Looks like some purty cotton! Would like to see pics of slabs. Nice job


----------



## excess650 (Jan 9, 2013)

You're a sick pup! Who would have guessed that anyone would CSM at night...in the rain or snow?

I'll be curious to see the coloration in the wood when you can get some daytime pictures.opcorn:


----------



## cityslicker (Jan 9, 2013)

Tree salvaging at it's finest! Way to go, now there is some gumption! Maybe you should get another light to mount on the mill? I would also love to see pictures of some of the slabs dusted off in the light. Were you able to finish the whole log in one night? This last summer I found a similar sized cottonwood log that I milled (the post is a few pages down) and I was really happy with the slabs I got out of it. It milled very nicely, the bark was easy to peel, the wood seems very stringy so the cuts were not real clean. But like you said most people don't think even once about cottonwood logs. 

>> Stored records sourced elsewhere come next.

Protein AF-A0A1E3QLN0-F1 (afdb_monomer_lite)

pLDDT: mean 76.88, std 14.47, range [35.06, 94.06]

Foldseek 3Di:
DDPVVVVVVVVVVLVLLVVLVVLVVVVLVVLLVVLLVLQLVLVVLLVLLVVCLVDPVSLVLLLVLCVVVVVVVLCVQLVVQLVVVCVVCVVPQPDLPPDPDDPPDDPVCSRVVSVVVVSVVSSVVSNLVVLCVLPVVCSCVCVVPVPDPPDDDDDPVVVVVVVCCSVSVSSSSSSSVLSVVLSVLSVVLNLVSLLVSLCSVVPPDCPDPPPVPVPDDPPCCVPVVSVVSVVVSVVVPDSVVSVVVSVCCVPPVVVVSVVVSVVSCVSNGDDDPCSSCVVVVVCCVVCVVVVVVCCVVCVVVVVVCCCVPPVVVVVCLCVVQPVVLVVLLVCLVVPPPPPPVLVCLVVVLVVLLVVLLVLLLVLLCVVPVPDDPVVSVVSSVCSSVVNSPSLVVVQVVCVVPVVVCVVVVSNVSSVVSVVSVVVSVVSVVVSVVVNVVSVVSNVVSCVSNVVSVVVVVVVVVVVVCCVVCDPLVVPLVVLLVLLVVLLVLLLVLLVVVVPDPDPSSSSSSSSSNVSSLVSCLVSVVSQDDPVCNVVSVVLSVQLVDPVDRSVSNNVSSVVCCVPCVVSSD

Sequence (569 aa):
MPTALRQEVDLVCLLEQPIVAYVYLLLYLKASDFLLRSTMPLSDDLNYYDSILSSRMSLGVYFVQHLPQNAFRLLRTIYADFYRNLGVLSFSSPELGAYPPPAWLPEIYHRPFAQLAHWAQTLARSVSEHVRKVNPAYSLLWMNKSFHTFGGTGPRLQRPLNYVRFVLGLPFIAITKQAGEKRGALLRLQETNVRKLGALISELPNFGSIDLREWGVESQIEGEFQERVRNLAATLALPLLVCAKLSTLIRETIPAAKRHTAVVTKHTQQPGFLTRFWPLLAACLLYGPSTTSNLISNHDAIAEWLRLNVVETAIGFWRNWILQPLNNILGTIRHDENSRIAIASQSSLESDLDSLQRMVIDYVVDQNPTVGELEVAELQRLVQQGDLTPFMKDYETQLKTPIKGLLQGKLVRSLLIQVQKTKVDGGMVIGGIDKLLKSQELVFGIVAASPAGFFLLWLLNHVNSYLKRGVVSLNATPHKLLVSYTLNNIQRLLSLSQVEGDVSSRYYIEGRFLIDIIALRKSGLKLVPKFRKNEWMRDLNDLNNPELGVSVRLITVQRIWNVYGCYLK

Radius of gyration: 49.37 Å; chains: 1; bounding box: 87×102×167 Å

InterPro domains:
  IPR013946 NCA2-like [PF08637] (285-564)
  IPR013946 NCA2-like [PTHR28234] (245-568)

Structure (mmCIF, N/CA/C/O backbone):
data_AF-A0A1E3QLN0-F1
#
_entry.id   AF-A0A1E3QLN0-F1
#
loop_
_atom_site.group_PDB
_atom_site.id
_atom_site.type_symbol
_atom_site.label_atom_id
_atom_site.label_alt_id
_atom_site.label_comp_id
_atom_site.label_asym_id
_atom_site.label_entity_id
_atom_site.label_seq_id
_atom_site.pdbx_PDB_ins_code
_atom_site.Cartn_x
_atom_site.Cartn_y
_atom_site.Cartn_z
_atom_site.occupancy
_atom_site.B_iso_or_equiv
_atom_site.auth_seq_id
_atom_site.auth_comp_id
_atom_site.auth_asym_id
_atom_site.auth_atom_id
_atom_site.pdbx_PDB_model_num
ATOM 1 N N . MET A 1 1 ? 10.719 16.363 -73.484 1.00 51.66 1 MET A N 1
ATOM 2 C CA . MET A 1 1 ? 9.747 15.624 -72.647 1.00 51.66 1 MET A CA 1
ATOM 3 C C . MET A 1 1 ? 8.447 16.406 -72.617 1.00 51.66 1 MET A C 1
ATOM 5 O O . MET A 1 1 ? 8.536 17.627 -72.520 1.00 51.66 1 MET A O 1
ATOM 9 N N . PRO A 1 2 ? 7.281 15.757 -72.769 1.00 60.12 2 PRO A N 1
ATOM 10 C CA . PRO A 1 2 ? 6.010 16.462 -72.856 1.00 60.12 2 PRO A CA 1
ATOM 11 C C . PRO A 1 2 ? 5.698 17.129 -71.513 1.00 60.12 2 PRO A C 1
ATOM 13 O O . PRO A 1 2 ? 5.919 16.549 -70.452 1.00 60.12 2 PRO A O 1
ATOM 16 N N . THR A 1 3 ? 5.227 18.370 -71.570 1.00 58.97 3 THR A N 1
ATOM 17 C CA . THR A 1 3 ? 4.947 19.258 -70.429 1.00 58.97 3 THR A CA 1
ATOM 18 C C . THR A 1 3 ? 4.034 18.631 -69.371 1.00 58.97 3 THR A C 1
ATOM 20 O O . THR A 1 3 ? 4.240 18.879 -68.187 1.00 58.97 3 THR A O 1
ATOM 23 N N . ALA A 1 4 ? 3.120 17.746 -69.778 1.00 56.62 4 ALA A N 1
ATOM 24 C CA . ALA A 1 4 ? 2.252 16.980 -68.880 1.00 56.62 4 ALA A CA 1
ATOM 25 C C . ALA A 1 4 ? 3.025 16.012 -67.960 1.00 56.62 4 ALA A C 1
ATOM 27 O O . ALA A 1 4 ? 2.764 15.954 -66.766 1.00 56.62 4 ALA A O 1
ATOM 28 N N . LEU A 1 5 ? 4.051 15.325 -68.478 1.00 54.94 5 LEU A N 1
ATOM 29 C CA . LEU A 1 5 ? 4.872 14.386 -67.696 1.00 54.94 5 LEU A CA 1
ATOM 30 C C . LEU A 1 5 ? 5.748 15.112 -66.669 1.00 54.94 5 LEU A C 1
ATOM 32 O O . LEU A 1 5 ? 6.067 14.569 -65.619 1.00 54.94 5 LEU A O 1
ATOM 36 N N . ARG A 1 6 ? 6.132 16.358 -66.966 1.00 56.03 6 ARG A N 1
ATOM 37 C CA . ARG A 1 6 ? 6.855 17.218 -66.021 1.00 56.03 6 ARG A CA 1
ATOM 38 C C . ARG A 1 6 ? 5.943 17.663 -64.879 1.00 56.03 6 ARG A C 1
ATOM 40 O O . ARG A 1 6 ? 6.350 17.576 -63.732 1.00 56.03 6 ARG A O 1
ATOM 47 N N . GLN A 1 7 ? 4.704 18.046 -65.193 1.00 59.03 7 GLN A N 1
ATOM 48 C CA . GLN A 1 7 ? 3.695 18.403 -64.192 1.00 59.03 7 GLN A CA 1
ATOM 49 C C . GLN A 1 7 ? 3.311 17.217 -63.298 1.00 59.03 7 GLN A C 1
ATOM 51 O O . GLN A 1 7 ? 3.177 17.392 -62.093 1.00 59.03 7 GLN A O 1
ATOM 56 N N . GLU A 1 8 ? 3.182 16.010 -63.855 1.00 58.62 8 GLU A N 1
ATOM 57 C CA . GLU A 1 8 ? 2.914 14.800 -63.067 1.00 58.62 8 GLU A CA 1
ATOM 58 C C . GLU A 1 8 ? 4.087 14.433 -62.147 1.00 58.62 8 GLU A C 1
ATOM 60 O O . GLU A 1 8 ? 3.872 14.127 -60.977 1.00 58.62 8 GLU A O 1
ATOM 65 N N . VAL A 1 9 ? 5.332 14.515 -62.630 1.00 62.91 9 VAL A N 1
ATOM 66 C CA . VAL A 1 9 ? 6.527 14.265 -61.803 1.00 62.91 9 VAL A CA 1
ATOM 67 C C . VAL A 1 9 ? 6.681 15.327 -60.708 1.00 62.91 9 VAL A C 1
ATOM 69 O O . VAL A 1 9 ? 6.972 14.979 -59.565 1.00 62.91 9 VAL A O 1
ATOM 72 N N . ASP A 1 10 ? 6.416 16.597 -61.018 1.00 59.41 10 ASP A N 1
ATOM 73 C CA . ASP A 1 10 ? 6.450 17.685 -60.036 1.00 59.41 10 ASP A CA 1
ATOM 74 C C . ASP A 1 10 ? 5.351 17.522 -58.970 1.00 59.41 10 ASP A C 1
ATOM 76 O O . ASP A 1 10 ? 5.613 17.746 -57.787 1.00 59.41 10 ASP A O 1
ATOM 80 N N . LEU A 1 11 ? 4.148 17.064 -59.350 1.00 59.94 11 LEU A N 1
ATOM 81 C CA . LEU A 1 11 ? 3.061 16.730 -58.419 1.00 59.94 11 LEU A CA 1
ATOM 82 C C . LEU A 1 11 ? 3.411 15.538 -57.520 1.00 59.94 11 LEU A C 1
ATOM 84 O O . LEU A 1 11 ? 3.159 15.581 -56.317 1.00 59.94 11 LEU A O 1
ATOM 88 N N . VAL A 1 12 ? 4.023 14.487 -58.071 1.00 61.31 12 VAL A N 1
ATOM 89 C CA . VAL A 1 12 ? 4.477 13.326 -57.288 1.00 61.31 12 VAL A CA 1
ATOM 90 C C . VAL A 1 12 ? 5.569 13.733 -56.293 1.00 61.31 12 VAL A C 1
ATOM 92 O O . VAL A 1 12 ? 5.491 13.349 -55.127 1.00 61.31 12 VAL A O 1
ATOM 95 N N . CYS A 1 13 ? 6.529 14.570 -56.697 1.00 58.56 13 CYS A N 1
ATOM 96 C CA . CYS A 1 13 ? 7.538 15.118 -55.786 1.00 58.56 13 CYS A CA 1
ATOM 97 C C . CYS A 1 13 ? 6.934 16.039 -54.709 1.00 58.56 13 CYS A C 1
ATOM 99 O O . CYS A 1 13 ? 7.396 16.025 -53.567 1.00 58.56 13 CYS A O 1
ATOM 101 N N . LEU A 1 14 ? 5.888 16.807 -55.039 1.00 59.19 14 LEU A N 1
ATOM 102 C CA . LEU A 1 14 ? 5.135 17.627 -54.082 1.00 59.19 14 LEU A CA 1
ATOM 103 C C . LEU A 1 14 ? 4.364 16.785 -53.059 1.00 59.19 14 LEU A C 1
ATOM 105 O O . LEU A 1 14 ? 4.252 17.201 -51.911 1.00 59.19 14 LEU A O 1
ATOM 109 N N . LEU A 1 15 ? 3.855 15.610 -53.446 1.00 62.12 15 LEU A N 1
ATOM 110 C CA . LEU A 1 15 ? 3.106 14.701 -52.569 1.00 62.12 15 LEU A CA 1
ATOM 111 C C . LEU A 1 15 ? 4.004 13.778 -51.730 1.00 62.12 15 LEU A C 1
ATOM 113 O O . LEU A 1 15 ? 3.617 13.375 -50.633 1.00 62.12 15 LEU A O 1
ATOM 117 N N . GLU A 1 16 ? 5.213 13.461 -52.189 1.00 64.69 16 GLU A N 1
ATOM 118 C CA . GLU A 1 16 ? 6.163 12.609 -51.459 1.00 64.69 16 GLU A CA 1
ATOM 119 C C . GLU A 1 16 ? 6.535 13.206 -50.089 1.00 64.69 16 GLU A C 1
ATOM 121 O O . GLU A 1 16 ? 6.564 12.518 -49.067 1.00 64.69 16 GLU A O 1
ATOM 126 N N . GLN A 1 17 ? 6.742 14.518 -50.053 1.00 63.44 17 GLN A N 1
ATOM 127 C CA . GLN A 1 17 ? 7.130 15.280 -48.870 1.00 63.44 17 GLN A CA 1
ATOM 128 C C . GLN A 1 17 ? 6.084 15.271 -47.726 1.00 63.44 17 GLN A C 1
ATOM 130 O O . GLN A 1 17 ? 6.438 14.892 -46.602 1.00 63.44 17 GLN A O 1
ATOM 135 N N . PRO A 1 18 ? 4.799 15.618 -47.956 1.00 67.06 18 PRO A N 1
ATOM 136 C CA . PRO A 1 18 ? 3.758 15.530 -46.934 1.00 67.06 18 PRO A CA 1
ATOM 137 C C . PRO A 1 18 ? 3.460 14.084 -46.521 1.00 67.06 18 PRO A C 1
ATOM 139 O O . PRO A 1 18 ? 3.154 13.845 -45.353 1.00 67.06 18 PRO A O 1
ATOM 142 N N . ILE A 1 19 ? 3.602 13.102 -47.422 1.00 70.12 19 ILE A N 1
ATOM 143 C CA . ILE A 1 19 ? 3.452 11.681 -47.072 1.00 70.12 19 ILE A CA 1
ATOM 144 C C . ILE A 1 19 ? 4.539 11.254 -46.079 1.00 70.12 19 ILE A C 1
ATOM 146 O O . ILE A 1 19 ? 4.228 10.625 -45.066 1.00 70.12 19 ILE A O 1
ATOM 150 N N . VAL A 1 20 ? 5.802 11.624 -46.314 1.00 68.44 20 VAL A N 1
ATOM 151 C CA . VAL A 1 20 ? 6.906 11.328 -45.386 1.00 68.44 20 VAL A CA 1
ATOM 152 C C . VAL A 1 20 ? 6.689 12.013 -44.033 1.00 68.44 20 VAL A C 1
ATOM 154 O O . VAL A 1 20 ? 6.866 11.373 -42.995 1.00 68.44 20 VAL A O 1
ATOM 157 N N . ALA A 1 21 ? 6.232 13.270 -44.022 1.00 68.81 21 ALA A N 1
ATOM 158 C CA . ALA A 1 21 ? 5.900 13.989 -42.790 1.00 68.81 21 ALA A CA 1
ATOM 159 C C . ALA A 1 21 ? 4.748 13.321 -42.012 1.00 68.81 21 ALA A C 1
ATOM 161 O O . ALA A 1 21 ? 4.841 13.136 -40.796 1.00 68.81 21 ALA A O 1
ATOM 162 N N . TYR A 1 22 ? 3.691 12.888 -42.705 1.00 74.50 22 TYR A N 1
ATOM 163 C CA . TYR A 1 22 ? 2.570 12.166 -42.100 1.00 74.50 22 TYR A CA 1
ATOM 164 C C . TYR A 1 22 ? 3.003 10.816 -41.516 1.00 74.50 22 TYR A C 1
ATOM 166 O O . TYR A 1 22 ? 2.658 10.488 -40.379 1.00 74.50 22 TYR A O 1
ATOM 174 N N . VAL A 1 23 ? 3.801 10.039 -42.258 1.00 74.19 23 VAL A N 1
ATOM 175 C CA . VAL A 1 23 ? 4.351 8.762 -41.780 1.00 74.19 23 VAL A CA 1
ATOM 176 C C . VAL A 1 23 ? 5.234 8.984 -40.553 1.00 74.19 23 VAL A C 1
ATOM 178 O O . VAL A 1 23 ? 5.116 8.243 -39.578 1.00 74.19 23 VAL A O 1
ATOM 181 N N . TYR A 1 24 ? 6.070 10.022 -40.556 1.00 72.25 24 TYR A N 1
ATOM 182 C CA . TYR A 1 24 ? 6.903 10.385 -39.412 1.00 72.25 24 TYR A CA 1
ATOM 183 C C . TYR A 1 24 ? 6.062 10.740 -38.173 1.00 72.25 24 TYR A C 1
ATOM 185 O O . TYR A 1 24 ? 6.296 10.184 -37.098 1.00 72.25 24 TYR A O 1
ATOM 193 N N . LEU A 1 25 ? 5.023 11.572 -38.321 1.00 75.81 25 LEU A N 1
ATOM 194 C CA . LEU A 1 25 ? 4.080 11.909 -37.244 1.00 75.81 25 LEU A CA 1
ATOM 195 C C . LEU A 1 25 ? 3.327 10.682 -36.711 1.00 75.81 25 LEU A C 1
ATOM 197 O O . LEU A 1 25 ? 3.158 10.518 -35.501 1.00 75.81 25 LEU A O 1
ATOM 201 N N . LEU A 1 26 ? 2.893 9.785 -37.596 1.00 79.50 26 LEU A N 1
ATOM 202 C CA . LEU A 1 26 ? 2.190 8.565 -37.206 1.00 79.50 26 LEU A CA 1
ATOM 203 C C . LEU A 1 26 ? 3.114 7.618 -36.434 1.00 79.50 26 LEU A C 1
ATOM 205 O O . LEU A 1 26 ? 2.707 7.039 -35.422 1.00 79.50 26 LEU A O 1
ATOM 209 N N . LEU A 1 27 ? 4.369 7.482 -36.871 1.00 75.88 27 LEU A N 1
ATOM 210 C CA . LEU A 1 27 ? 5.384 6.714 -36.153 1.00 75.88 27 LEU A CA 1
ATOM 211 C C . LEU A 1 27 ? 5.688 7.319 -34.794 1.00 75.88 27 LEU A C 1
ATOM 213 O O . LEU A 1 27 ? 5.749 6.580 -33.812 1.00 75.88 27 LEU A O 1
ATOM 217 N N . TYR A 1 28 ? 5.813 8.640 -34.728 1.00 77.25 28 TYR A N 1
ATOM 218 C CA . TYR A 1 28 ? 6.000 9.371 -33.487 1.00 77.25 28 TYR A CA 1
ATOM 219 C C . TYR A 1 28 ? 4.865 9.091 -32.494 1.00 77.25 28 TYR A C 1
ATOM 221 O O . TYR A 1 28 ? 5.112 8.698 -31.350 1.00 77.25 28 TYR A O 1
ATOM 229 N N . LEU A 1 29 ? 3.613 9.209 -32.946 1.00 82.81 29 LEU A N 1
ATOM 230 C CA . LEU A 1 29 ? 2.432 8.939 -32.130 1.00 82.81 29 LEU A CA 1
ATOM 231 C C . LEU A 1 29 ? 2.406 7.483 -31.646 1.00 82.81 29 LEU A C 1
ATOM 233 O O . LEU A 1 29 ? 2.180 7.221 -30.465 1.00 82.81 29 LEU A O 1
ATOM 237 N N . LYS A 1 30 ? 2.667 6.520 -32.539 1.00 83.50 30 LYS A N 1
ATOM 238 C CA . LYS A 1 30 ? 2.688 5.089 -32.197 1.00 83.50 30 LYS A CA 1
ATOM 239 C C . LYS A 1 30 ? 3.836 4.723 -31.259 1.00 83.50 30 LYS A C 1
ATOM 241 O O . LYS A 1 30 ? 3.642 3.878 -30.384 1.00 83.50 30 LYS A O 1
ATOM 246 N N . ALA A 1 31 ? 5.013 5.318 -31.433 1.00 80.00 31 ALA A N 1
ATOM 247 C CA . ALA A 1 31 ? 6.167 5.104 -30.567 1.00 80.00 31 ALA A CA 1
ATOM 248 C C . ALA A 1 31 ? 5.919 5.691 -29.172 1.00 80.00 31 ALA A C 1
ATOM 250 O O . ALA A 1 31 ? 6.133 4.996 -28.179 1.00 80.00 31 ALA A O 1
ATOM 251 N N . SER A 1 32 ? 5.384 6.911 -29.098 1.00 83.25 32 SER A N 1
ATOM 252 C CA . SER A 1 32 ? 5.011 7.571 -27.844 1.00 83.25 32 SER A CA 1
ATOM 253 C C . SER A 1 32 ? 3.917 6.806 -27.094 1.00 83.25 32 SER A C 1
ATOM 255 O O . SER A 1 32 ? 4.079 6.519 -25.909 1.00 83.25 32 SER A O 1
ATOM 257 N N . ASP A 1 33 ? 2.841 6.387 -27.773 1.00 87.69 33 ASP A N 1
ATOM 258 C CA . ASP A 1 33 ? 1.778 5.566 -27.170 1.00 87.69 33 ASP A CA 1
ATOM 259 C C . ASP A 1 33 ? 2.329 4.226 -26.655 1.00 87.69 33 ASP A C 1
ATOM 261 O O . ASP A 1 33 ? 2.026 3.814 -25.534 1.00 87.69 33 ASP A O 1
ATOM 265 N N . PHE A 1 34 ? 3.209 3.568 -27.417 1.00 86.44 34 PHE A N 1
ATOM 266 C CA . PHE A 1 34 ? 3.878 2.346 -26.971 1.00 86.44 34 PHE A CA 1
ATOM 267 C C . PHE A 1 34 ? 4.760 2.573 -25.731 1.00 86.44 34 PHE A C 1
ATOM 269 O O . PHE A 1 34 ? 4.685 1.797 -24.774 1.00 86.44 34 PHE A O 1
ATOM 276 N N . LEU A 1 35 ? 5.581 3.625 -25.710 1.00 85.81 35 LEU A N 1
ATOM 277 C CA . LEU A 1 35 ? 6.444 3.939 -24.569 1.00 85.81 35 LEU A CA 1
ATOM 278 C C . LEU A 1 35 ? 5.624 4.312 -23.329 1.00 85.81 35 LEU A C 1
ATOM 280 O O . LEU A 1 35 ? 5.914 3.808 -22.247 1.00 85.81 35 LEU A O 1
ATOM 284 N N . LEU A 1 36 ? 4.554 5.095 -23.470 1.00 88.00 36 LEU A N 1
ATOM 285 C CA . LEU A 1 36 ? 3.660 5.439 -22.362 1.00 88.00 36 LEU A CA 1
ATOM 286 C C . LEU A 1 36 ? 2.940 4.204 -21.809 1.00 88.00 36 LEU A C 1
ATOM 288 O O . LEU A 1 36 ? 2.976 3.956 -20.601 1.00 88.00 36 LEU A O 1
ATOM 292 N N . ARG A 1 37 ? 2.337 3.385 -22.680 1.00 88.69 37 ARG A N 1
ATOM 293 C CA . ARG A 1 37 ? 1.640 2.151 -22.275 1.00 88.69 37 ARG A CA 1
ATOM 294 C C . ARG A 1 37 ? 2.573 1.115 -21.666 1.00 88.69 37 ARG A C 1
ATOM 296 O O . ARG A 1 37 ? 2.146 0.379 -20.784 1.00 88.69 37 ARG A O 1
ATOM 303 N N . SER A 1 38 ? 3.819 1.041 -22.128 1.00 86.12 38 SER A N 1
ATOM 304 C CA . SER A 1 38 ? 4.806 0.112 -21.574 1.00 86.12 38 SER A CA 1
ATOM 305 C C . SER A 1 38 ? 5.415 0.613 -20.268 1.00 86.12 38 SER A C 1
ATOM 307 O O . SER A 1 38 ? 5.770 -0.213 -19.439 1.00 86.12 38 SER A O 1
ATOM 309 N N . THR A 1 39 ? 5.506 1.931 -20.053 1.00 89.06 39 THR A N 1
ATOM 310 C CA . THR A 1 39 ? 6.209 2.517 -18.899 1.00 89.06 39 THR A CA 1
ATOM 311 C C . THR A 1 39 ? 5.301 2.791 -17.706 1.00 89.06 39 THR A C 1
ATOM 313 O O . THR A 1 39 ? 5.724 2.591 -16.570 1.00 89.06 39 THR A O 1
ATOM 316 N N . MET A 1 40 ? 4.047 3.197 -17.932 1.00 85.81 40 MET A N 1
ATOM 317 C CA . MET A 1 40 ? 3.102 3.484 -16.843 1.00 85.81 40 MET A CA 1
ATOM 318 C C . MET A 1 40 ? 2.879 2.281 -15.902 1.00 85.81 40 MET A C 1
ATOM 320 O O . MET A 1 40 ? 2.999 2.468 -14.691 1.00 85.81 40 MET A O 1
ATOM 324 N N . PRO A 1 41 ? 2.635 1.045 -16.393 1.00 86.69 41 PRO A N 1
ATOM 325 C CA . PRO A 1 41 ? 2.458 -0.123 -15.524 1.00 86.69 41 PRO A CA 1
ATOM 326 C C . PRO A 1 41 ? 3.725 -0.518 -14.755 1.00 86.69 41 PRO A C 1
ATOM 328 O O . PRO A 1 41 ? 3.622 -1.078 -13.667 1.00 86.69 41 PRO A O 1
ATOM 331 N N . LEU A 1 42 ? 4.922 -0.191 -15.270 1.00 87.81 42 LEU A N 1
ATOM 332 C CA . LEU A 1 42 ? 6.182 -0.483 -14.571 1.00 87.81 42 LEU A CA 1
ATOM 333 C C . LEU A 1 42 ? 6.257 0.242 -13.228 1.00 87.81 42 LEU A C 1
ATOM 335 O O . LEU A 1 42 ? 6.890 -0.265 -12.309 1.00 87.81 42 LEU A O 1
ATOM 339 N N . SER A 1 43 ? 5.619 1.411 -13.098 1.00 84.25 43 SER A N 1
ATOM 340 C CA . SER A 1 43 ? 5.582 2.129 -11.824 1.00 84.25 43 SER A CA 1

Maybe cottonwood is the new walnut?  Awesome stuff!


----------



## mikeb1079 (Jan 11, 2013)

milling in the dark, now that's pretty sweet.

i too milled some cottonwood that i found along side a road a couple of summers back and i was impressed by how pretty it was. ended up giving it to a friend but i've wondered how it would work. let us know if you do something with it.


----------



## MGoodwin (Jan 13, 2013)

*Cottonwood Part II*

So my friend and I headed out under blue skies and cold temps to resume our work on the large cottonwood tree. It was nice to drive up and just start milling. Cut another 5 slabs. Getting to look at the coloring in good light had us encouraged that our labor was not in vain. Here are some pics on day two. Now have ten slabs, thinking its probably not worth going back for more, hard to say. Has anyone done any wood working with cottonwood? Seems like it would be a fairly forgiving wood.


----------



## john taliaferro (Jan 14, 2013)

I think it would be some nice paneling ,i like the colors .Also the soft wood would be good acoustically .


----------



## excess650 (Jan 14, 2013)

I'm really liking the coloration. Coffee tables and such?

I've not worked with cottonwood, so don't know how it will age or work. Do yourself and seal the end grain to try to prevent checking, and don't allow it to dry too quickly.


----------



## cityslicker (Jan 14, 2013)

That wood has some really pretty colors in it! You seem to have a great eye for finding the goodstuff! Keep sawing and please keep posting pics! Way to go!


----------



## Frank Boyer (Jan 14, 2013)

There is a 300 acre state run demo farm in Jackson, MS. that has a large building paneled in cotton wood. It looked good.


----------



## rapattack (Jan 18, 2013)

There is enough wind fall to leave the living standing if milling crown trees.


----------



## kimosawboy (Jan 18, 2013)

That seems to be some very nice wood! Up here in the Pacific Northwest all the Cottonwood seems to be on the bland side.
But on seeing your slabs I just might talk to an owner down the road who had some large CW come down in the last storm. 
G Vavra


----------



## Incomplete (Jan 18, 2013)

Gold Mine! Awesome grain character! Two words: Gun. Stocks. Send me a piece for my pistol grip project! ;-)


----------



## the westspartan (Jan 18, 2013)

Nice looking slabs! I hate milling cotton wood. For as soft as it is, it is slow going with a csm.


----------